Here are pictures of my new 15 gallon sorority (I have more plants coming they will be here on Saturday.). Currently there are 4 girls in there and I want to get 2 more. I also included a picture of all of my other tanks on the shelf I bought myself for Christmas. I now have 4 empty tanks...looking for more males.


----------



## Jayy (Dec 23, 2009)

nice tanks


----------



## dramaqueen (Jul 7, 2008)

Nice tanks and shelf.


----------



## SummerOj (Dec 29, 2009)

very nice tanks! Is that a turtle I see in the middle shelf?  or are my eyes decieving me? lol


----------



## aknight (Nov 9, 2009)

SummerOJ-The tank in the middle on the right is my leopard gecko. 

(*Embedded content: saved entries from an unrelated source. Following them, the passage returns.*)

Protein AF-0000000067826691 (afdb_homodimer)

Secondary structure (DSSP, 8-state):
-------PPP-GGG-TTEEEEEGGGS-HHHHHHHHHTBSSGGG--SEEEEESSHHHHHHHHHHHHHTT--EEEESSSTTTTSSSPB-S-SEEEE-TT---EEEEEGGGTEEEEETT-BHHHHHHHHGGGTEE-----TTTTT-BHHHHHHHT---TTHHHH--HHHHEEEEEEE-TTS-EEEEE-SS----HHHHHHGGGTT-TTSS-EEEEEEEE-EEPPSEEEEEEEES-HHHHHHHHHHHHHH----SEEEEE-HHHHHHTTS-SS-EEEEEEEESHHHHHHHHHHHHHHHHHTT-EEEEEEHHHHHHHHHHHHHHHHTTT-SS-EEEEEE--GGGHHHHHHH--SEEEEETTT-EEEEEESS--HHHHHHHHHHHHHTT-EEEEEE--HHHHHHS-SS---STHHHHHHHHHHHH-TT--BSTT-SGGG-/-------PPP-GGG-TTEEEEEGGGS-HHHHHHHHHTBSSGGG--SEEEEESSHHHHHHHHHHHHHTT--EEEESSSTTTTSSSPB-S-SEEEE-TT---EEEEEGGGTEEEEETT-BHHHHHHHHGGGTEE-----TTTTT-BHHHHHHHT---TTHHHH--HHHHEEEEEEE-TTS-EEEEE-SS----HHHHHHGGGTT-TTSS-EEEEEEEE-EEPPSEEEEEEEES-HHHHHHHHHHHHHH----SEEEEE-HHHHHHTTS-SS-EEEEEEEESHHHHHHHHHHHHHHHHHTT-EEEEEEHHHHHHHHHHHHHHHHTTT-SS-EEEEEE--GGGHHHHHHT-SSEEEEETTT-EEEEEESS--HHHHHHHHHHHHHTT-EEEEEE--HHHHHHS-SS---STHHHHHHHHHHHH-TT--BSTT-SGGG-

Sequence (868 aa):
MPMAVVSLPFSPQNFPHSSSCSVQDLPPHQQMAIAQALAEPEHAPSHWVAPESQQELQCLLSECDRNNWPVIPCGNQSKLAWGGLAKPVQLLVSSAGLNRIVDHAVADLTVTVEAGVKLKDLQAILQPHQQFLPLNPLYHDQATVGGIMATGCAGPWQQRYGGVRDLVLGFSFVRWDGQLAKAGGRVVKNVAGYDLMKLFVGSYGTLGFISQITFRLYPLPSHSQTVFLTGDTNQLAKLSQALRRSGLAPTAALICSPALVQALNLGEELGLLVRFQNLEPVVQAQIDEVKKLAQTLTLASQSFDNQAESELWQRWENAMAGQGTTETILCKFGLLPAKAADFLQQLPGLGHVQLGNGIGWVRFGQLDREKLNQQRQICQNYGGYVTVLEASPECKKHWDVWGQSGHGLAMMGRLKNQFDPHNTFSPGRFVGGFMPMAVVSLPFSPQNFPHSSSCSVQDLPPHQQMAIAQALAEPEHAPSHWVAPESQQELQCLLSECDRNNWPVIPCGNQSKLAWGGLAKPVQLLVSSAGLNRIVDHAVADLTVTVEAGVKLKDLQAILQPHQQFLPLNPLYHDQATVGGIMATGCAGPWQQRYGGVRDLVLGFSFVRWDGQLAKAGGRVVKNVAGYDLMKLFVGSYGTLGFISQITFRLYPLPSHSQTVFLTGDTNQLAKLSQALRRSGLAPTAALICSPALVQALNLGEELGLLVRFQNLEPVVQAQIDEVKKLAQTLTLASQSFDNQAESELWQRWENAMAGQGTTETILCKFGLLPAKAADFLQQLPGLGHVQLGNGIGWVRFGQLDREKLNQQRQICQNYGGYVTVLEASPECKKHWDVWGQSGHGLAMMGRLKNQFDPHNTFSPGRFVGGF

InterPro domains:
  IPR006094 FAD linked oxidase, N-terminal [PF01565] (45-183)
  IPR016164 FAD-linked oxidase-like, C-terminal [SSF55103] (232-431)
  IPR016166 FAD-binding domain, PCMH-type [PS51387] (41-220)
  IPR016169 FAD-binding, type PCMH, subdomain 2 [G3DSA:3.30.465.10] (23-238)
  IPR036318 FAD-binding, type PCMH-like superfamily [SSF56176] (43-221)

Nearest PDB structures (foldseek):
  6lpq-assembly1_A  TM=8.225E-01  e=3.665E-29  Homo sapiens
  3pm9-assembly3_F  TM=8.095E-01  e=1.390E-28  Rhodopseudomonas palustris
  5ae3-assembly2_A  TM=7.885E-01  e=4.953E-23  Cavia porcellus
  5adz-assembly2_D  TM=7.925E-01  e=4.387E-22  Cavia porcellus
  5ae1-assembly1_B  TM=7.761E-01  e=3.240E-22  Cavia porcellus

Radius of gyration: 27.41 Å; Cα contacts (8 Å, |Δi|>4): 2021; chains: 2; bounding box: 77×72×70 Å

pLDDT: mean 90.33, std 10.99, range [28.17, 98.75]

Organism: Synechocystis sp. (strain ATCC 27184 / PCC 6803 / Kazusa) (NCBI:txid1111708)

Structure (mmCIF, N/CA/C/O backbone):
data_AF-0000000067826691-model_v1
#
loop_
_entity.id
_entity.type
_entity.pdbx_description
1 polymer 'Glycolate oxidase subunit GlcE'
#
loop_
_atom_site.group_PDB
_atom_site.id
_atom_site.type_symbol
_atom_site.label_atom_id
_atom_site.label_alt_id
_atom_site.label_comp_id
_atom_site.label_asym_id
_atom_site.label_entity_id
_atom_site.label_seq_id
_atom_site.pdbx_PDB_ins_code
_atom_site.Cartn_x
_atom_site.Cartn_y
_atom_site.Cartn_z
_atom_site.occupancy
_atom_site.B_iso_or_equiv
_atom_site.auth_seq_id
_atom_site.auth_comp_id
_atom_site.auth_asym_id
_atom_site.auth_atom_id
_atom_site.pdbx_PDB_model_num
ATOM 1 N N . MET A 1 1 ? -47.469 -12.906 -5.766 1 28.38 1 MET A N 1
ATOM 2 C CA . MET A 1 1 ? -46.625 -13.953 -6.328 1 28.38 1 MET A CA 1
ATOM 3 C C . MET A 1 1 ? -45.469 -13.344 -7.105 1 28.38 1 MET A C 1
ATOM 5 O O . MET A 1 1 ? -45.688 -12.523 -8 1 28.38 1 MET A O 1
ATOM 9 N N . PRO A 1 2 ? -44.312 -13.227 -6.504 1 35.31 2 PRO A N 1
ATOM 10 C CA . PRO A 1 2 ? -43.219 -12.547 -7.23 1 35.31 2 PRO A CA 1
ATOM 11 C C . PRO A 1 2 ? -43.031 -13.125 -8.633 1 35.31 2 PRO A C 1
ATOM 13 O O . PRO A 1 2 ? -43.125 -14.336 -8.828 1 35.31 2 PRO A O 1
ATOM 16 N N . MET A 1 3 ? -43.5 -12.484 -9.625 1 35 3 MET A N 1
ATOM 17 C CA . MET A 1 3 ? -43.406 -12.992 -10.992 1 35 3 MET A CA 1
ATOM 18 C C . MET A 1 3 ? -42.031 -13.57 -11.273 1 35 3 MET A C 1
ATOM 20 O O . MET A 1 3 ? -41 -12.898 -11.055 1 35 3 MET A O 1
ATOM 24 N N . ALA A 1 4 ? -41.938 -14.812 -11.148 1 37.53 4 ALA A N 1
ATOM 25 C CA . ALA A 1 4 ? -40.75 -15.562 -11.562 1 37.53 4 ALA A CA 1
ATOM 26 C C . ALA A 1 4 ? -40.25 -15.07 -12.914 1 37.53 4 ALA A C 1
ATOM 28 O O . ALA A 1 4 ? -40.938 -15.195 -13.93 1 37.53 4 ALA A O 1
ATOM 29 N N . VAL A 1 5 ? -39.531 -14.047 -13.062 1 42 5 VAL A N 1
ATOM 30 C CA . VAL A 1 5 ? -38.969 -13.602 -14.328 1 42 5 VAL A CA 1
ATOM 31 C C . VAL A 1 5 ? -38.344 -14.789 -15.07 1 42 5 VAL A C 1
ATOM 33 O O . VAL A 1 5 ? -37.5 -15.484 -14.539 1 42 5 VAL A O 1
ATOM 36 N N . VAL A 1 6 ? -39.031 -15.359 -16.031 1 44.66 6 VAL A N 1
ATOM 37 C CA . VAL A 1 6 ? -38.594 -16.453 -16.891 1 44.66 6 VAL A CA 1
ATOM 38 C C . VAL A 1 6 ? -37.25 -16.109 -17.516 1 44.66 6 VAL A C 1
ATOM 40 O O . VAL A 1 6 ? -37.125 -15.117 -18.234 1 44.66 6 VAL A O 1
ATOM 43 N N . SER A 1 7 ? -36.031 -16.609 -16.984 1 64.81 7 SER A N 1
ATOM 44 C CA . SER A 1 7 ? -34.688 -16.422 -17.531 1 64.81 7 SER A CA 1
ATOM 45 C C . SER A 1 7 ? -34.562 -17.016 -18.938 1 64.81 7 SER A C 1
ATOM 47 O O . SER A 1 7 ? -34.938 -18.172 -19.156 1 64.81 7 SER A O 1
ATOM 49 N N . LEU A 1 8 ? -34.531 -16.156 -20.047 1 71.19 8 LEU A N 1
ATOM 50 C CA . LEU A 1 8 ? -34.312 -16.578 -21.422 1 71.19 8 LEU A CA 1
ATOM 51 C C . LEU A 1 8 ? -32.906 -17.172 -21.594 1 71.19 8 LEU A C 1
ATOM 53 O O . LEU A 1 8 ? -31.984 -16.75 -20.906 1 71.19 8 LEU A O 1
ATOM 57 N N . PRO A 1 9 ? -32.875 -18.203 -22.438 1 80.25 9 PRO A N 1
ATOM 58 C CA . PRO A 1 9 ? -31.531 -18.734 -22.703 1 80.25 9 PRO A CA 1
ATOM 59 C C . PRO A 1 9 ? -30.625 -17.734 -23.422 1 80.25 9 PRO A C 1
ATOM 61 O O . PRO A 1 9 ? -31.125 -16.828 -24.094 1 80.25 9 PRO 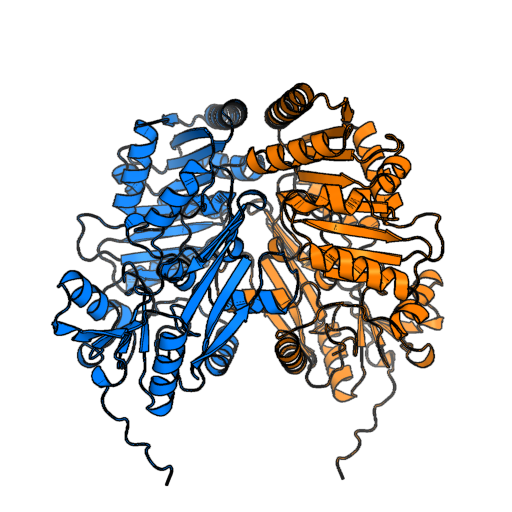A O 1
ATOM 64 N N . PHE A 1 10 ? -29.406 -17.859 -23.234 1 86.75 10 PHE A N 1
ATOM 65 C CA . PHE A 1 10 ? -28.422 -17.016 -23.906 1 86.75 10 PHE A CA 1
ATOM 66 C C . PHE A 1 10 ? -28.406 -17.328 -25.406 1 86.75 10 PHE A C 1
ATOM 68 O O . PHE A 1 10 ? -28.391 -18.484 -25.812 1 86.75 10 PHE A O 1
ATOM 75 N N . SER A 1 11 ? -28.469 -16.266 -26.172 1 84.38 11 SER A N 1
ATOM 76 C CA . SER A 1 11 ? -28.359 -16.359 -27.625 1 84.38 11 SER A CA 1
ATOM 77 C C . SER A 1 11 ? -27.25 -15.469 -28.172 1 84.38 11 SER A C 1
ATOM 79 O O . SER A 1 11 ? -27.312 -14.25 -28.047 1 84.38 11 SER A O 1
ATOM 81 N N . PRO A 1 12 ? -26.266 -16.125 -28.812 1 82.31 12 PRO A N 1
ATOM 82 C CA . PRO A 1 12 ? -25.156 -15.344 -29.344 1 82.31 12 PRO A CA 1
ATOM 83 C C . PRO A 1 12 ? -25.594 -14.258 -30.312 1 82.31 12 PRO A C 1
ATOM 85 O O . PRO A 1 12 ? -24.922 -13.227 -30.438 1 82.31 12 PRO A O 1
ATOM 88 N N . GLN A 1 13 ? -26.703 -14.43 -30.906 1 81.75 13 GLN A N 1
ATOM 89 C CA . GLN A 1 13 ? -27.188 -13.5 -31.922 1 81.75 13 GLN A CA 1
ATOM 90 C C . GLN A 1 13 ? -27.5 -12.141 -31.312 1 81.75 13 GLN A C 1
ATOM 92 O O . GLN A 1 13 ? -27.484 -11.125 -32 1 81.75 13 GLN A O 1
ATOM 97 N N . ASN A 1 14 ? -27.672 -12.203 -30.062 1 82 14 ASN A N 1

Thanks everyone for the comments.


----------



## Jupiter (Aug 30, 2009)

Great tanks! I was wondering what was in the middle shelf, lol. Leopard geckos are really cute!


----------



## aknight (Nov 9, 2009)

Here is a pic of Spot, my leopard gecko.


----------



## dramaqueen (Jul 7, 2008)

Cute pic!


----------



## doggyhog (Apr 30, 2009)

Ohhh your shelf is making me very JEALOUS!!! LOL I waaant! Cuteee gecko too!


----------



## vaygirl (Sep 10, 2009)

Oh, we have those same shelves from Costco! I never thought of putting tanks on them! Nice setup!


----------



## SummerOj (Dec 29, 2009)

Your leopard gecko is cute


----------



## aknight (Nov 9, 2009)

I have space for a few more tanks on the shelves. Each shelf is suppose to hold about 350 pounds. Before I can set up the tanks though I have to run a new electrical line over to the shelf, that way all of my tanks will be on a seperate line that is strong enough and that line will be hooked to the generator for when the power goes out (which happens frequently in winters in upstate NY).


----------



## k stiles (Aug 29, 2009)

thats awsome!!!! all of that setup


----------